**Problem to solve:**
Return exactly the lines of the records below, starting at the line that contains "data_AF-A0A9X0CDE2-F1" and ending at the line that contains "ATOM 10 C CA", with both of those lines kept.
Data extracts START
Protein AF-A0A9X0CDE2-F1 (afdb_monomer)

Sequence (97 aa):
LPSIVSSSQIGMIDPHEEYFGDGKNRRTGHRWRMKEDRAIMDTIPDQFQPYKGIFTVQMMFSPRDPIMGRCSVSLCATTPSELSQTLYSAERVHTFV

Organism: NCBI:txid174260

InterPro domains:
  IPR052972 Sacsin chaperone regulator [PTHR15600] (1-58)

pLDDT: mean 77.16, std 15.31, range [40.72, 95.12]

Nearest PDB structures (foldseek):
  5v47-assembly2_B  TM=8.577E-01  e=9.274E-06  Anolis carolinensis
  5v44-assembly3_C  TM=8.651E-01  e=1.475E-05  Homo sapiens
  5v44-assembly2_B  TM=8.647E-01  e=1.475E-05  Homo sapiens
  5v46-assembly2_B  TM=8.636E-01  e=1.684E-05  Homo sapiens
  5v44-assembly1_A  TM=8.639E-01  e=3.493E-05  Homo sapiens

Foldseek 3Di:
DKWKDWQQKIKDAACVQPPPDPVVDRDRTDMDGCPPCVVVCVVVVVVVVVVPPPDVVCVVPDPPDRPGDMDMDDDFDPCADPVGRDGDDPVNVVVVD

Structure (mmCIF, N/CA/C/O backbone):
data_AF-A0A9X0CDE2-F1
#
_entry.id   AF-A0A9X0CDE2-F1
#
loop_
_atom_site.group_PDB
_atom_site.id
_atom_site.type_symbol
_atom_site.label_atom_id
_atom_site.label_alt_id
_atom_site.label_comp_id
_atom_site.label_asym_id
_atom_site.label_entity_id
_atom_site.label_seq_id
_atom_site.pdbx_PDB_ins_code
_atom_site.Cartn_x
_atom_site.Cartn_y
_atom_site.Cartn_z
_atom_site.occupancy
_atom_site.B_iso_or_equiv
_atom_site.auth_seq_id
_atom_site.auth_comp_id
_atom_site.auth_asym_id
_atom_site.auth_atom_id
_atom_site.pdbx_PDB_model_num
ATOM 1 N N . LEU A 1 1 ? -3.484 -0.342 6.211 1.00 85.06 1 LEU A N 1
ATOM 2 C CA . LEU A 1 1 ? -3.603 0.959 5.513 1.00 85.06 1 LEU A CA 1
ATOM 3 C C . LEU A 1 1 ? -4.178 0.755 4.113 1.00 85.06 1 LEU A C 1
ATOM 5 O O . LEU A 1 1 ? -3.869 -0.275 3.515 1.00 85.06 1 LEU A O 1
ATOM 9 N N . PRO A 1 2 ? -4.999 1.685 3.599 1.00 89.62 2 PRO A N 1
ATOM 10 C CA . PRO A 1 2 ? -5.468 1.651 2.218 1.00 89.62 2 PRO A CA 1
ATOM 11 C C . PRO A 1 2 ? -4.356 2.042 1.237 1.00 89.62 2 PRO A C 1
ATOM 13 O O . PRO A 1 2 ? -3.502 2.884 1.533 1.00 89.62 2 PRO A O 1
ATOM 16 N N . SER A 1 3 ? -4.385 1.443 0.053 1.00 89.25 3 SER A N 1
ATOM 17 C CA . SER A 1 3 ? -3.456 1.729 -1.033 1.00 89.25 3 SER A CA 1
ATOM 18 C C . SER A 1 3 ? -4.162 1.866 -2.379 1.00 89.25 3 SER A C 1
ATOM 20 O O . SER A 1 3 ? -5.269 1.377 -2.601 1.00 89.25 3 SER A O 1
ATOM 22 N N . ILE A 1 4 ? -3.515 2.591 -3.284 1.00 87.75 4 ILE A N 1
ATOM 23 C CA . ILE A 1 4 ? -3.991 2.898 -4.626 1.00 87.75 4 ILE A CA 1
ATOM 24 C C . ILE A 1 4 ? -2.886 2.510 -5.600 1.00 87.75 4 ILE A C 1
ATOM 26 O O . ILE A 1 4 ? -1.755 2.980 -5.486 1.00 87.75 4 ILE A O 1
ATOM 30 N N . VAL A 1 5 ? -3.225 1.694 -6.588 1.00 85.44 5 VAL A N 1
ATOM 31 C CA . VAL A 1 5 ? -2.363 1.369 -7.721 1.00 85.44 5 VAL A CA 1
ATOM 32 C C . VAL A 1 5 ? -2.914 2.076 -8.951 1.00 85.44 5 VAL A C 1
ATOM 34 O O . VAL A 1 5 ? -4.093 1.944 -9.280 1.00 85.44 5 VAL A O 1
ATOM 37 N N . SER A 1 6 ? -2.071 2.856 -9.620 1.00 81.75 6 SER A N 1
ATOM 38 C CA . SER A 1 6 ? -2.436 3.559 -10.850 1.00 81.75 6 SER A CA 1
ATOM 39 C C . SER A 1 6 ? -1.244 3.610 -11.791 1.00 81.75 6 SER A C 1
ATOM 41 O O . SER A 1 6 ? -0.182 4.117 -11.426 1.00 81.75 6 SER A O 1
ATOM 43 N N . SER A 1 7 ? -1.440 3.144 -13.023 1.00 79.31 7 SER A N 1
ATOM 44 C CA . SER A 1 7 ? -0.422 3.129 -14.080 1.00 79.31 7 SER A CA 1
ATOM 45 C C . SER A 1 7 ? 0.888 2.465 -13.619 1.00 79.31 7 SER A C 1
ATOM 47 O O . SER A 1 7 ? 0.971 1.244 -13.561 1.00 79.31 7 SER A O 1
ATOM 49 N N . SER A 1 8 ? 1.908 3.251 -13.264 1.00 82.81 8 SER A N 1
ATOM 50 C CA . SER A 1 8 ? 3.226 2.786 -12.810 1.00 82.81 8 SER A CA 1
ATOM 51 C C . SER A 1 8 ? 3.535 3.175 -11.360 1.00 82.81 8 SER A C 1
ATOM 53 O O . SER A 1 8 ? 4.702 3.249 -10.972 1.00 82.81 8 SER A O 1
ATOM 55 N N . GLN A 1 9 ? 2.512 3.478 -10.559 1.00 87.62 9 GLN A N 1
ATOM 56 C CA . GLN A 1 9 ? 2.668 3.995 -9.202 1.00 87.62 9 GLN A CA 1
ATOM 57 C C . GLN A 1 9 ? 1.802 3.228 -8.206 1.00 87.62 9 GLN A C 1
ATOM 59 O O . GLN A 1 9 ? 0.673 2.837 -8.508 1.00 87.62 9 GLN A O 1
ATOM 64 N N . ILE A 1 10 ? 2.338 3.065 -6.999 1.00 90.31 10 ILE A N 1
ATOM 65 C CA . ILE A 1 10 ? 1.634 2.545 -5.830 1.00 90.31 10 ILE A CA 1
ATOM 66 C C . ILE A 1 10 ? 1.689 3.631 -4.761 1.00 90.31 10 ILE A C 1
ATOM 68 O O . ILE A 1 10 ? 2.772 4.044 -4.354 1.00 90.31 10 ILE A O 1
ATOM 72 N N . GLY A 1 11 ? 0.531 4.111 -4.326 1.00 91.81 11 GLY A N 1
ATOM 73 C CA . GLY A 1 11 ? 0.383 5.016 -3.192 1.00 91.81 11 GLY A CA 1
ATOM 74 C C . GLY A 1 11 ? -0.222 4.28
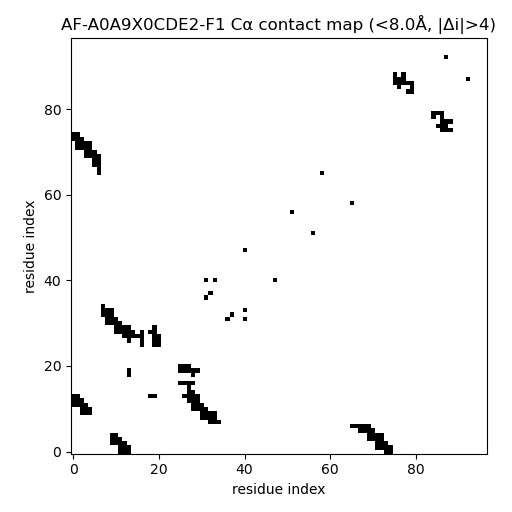4 -2.003 1.00 91.81 11 GLY A C 1
ATOM 75 O O . GLY A 1 11 ? -1.147 3.501 -2.173 1.00 91.81 11 GLY A O 1
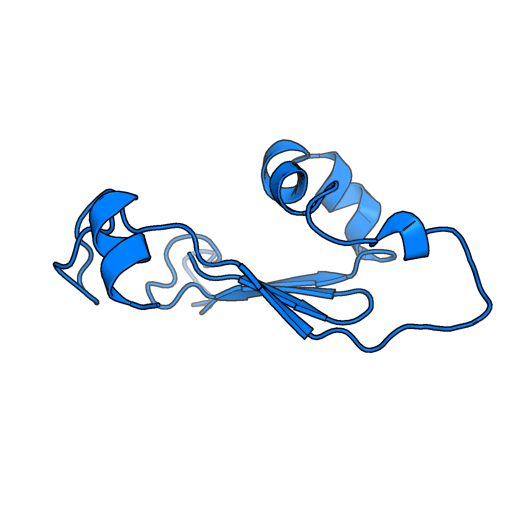ATOM 76 N N . MET A 1 12 ? 0.272 4.550 -0.804 1.00 93.56 12 MET A N 1
ATOM 77 C CA . MET A 1 12 ? -0.280 4.056 0.453 1.00 93.56 12 MET A CA 1
ATOM 78 C C . MET A 1 12 ? -0.613 5.255 1.324 1.00 93.56 12 MET A C 1
ATOM 80 O O . MET A 1 12 ? 0.192 6.179 1.429 1.00 93.56 12 MET A O 1
ATOM 84 N N . ILE A 1 13 ? -1.808 5.258 1.902 1.00 91.69 13 ILE A N 1
ATOM 85 C CA . ILE A 1 13 ? -2.306 6.371 2.707 1.00 91.69 13 ILE A CA 1
ATOM 86 C C . ILE A 1 13 ? -2.208 5.962 4.171 1.00 91.69 13 ILE A C 1
ATOM 88 O O . ILE A 1 13 ? -2.731 4.922 4.566 1.00 91.69 13 ILE A O 1
ATOM 92 N N . ASP A 1 14 ? -1.545 6.793 4.959 1.00 91.56 14 ASP A N 1
ATOM 93 C CA . ASP A 1 14 ? -1.340 6.623 6.390 1.00 91.56 14 ASP A CA 1
ATOM 94 C C . ASP A 1 14 ? -1.897 7.836 7.141 1.00 91.56 14 ASP A C 1
ATOM 96 O O . ASP A 1 14 ? -1.167 8.782 7.427 1.00 91.56 14 ASP A O 1
ATOM 100 N N . PRO A 1 15 ? -3.203 7.860 7.433 1.00 88.88 15 PRO A N 1
ATOM 101 C CA . PRO A 1 15 ? -3.826 9.012 8.075 1.00 88.88 15 PRO A CA 1
ATOM 102 C C . PRO A 1 15 ? -3.384 9.206 9.536 1.00 88.88 15 PRO A C 1
ATOM 104 O O . PRO A 1 15 ? -3.574 10.296 10.067 1.00 88.88 15 PRO A O 1
ATOM 107 N N . HIS A 1 16 ? -2.799 8.183 10.172 1.00 88.06 16 HIS A N 1
ATOM 108 C CA . HIS A 1 16 ? -2.235 8.280 11.523 1.00 88.06 16 HIS A CA 1
ATOM 109 C C . HIS A 1 16 ? -0.769 8.740 11.520 1.00 88.06 16 HIS A C 1
ATOM 111 O O . HIS A 1 16 ? -0.244 9.085 12.573 1.00 88.06 16 HIS A O 1
ATOM 117 N N . GLU A 1 17 ? -0.130 8.790 10.344 1.00 89.81 17 GLU A N 1
ATOM 118 C CA . GLU A 1 17 ? 1.250 9.255 10.135 1.00 89.81 17 GLU A CA 1
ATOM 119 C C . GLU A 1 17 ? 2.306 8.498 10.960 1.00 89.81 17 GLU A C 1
Data extracts END
**Response to this task:**
data_AF-A0A9X0CDE2-F1
#
_entry.id   AF-A0A9X0CDE2-F1
#
loop_
_atom_site.group_PDB
_atom_site.id
_atom_site.type_symbol
_atom_site.label_atom_id
_atom_site.label_alt_id
_atom_site.label_comp_id
_atom_site.label_asym_id
_atom_site.label_entity_id
_atom_site.label_seq_id
_atom_site.pdbx_PDB_ins_code
_atom_site.Cartn_x
_atom_site.Cartn_y
_atom_site.Cartn_z
_atom_site.occupancy
_atom_site.B_iso_or_equiv
_atom_site.auth_seq_id
_atom_site.auth_comp_id
_atom_site.auth_asym_id
_atom_site.auth_atom_id
_atom_site.pdbx_PDB_model_num
ATOM 1 N N . LEU A 1 1 ? -3.484 -0.342 6.211 1.00 85.06 1 LEU A N 1
ATOM 2 C CA . LEU A 1 1 ? -3.603 0.959 5.513 1.00 85.06 1 LEU A CA 1
ATOM 3 C C . LEU A 1 1 ? -4.178 0.755 4.113 1.00 85.06 1 LEU A C 1
ATOM 5 O O . LEU A 1 1 ? -3.869 -0.275 3.515 1.00 85.06 1 LEU A O 1
ATOM 9 N N . PRO A 1 2 ? -4.999 1.685 3.599 1.00 89.62 2 PRO A N 1
ATOM 10 C CA . PRO A 1 2 ? -5.468 1.651 2.218 1.00 89.62 2 PRO A CA 1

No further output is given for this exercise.